[Records from a data source]
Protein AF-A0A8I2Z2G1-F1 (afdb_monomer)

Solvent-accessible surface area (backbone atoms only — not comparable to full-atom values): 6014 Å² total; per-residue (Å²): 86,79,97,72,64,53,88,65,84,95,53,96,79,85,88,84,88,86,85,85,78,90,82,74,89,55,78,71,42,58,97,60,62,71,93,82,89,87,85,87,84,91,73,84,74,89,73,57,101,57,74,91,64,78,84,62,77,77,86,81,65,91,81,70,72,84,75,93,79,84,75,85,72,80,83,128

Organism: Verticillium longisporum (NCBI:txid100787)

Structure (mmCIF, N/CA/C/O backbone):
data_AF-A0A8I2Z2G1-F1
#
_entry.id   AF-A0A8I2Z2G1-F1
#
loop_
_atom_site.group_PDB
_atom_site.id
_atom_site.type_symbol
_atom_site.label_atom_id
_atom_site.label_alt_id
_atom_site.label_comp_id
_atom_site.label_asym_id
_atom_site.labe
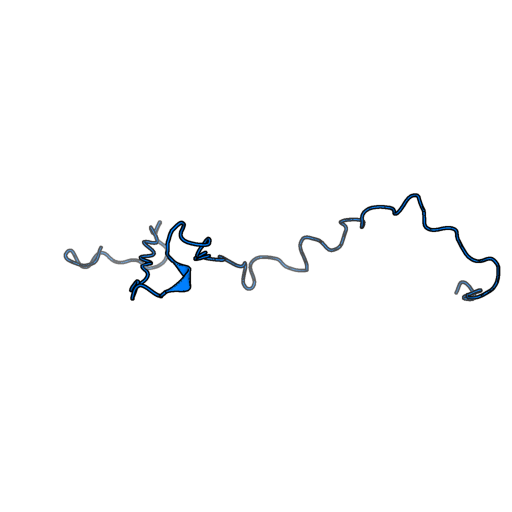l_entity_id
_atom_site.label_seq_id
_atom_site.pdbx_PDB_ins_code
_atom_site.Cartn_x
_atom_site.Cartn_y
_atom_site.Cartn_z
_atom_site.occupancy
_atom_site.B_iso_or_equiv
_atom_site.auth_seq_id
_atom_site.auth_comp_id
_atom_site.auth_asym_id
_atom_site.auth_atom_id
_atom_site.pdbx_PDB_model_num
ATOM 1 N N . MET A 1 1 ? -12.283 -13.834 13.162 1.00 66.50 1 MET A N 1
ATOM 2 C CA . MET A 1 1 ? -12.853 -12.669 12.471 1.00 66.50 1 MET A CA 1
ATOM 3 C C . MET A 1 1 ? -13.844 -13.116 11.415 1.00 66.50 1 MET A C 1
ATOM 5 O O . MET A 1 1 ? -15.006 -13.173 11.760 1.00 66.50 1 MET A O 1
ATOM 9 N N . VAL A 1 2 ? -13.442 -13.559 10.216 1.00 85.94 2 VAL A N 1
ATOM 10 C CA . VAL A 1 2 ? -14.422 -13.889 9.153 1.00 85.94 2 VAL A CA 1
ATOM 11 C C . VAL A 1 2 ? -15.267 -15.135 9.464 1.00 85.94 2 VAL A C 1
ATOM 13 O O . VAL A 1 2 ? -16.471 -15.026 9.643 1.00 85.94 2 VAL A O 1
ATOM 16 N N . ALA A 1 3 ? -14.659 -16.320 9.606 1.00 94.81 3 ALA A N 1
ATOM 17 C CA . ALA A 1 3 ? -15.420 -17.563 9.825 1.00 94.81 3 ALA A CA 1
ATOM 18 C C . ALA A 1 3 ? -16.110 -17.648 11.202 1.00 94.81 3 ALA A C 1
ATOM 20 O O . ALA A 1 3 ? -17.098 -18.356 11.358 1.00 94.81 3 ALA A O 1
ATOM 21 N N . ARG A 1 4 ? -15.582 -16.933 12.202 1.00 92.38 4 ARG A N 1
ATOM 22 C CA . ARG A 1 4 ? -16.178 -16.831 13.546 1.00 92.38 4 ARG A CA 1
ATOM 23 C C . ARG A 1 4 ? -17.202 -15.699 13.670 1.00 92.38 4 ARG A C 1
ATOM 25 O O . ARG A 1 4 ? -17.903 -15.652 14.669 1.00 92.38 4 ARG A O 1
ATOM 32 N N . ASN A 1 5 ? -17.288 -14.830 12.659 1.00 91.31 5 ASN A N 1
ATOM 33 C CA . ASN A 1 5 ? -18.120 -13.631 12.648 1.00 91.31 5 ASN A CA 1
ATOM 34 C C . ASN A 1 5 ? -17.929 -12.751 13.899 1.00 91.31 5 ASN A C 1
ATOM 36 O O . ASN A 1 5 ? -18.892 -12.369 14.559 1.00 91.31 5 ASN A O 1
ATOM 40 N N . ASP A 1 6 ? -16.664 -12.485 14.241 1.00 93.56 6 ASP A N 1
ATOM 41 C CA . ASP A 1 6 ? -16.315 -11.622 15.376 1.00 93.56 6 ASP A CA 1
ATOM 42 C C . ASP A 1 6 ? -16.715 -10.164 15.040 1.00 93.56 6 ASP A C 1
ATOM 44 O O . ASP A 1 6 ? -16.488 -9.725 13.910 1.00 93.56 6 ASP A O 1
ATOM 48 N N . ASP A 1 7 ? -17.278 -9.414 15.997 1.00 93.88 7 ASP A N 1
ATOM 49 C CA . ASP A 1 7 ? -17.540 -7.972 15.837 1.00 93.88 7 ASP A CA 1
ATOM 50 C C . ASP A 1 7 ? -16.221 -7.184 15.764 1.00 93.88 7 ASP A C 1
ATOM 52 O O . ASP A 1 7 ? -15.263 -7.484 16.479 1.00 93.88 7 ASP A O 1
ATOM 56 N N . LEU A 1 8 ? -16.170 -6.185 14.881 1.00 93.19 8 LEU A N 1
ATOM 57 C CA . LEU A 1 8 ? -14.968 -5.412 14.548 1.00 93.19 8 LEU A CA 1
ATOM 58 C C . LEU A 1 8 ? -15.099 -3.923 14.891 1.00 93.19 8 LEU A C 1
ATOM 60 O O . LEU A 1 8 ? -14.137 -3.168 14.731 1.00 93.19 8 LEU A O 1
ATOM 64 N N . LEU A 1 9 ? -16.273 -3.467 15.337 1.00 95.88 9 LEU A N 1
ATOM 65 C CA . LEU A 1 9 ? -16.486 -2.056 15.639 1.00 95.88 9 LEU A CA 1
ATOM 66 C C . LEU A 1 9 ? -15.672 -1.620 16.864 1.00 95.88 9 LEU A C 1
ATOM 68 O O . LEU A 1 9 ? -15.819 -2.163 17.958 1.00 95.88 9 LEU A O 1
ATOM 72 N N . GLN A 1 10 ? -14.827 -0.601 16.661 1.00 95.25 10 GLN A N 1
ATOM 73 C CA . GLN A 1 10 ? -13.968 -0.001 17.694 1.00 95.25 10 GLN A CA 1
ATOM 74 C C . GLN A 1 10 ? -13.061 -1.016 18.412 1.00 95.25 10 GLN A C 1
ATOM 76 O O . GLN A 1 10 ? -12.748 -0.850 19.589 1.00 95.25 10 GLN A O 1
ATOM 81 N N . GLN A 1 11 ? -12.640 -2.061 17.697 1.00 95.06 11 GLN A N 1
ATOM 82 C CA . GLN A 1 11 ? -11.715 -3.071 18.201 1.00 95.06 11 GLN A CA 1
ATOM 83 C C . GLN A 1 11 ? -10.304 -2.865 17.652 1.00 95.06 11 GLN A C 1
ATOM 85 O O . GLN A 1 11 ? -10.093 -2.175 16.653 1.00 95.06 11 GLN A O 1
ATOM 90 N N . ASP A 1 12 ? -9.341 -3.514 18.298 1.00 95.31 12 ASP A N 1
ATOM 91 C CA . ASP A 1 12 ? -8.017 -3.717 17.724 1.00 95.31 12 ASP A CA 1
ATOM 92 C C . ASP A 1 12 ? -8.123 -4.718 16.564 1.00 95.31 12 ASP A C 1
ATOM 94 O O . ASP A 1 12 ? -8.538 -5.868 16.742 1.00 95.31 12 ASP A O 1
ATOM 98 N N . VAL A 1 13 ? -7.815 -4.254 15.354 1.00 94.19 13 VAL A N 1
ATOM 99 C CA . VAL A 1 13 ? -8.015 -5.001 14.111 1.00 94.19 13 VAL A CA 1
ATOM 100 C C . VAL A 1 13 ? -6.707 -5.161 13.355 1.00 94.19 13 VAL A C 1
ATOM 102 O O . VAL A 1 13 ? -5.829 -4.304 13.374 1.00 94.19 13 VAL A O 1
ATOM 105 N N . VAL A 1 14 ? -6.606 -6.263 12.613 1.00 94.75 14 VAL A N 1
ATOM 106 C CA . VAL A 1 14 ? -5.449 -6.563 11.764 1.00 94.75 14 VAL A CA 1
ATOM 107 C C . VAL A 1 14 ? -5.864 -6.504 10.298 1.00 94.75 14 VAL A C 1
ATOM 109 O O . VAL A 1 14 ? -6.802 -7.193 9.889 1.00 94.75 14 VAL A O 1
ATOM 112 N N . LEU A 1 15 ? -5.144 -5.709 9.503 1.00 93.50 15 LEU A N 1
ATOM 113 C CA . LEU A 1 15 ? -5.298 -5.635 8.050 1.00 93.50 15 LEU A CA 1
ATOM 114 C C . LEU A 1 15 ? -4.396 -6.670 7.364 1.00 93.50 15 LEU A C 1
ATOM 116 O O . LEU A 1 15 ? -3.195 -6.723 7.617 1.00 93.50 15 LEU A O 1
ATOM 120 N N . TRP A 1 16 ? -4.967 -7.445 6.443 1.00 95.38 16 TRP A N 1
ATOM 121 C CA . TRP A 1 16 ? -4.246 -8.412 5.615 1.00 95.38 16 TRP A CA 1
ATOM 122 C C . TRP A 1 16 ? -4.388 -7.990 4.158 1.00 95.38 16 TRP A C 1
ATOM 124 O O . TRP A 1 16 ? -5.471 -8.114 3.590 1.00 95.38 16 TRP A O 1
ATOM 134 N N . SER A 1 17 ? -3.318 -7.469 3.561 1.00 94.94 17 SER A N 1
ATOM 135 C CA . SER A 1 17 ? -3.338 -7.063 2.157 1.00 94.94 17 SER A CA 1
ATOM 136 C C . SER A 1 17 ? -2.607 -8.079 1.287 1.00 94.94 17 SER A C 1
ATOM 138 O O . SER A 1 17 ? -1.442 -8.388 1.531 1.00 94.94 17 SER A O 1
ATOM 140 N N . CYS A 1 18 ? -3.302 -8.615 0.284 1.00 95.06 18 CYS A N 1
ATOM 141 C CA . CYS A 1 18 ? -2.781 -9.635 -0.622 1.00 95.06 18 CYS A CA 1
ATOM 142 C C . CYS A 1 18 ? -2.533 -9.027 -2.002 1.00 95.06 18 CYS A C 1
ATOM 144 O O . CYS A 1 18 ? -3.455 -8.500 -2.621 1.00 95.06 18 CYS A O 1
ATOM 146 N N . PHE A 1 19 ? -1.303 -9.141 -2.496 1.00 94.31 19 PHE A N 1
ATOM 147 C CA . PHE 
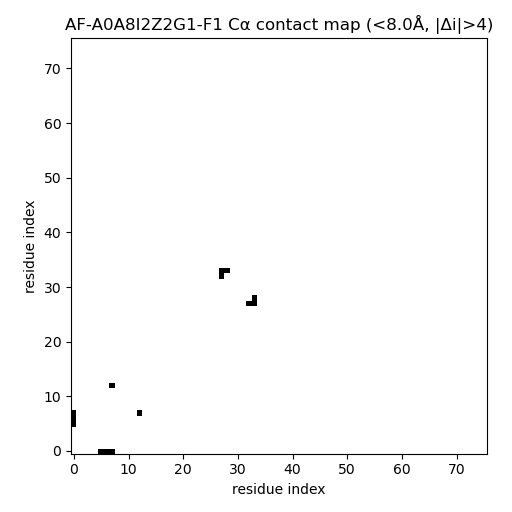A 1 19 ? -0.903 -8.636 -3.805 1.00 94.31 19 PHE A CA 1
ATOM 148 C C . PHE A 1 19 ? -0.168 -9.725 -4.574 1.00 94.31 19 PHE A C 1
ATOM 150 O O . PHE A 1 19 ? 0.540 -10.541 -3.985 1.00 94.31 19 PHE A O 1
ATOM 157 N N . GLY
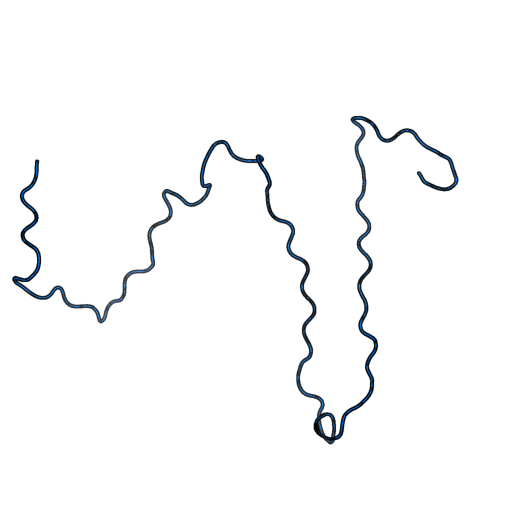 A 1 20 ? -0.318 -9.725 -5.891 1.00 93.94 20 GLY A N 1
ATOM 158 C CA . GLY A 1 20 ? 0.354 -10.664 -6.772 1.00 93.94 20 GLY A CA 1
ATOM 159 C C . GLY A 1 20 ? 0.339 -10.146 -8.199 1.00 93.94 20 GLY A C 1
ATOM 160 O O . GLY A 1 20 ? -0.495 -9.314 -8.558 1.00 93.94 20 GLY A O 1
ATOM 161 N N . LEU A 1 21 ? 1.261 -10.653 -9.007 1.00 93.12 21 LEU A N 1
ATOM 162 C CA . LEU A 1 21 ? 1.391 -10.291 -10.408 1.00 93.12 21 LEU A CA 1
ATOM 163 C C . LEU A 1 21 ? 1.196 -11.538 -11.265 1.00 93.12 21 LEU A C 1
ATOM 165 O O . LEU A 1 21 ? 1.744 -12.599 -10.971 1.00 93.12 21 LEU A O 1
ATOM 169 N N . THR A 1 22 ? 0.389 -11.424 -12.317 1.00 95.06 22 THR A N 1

**Exercise**: Reproduce the data above exactly, but only from the line containing "l_entity_id" through the line containing "ATOM 11 C C"; skip the pictures.

**Response to this exercise**:
l_entity_id
_atom_site.label_seq_id
_atom_site.pdbx_PDB_ins_code
_atom_site.Cartn_x
_atom_site.Cartn_y
_atom_site.Cartn_z
_atom_site.occupancy
_atom_site.B_iso_or_equiv
_atom_site.auth_seq_id
_atom_site.auth_comp_id
_atom_site.auth_asym_id
_atom_site.auth_atom_id
_atom_site.pdbx_PDB_model_num
ATOM 1 N N . MET A 1 1 ? -12.283 -13.834 13.162 1.00 66.50 1 MET A N 1
ATOM 2 C CA . MET A 1 1 ? -12.853 -12.669 12.471 1.00 66.50 1 MET A CA 1
ATOM 3 C C . MET A 1 1 ? -13.844 -13.116 11.415 1.00 66.50 1 MET A C 1
ATOM 5 O O . MET A 1 1 ? -15.006 -13.173 11.760 1.00 66.50 1 MET A O 1
ATOM 9 N N . VAL A 1 2 ? -13.442 -13.559 10.216 1.00 85.94 2 VAL A N 1
ATOM 10 C CA . VAL A 1 2 ? -14.422 -13.889 9.153 1.00 85.94 2 VAL A CA 1
ATOM 11 C C . VAL A 1 2 ? -15.267 -15.135 9.464 1.00 85.94 2 VAL A C 1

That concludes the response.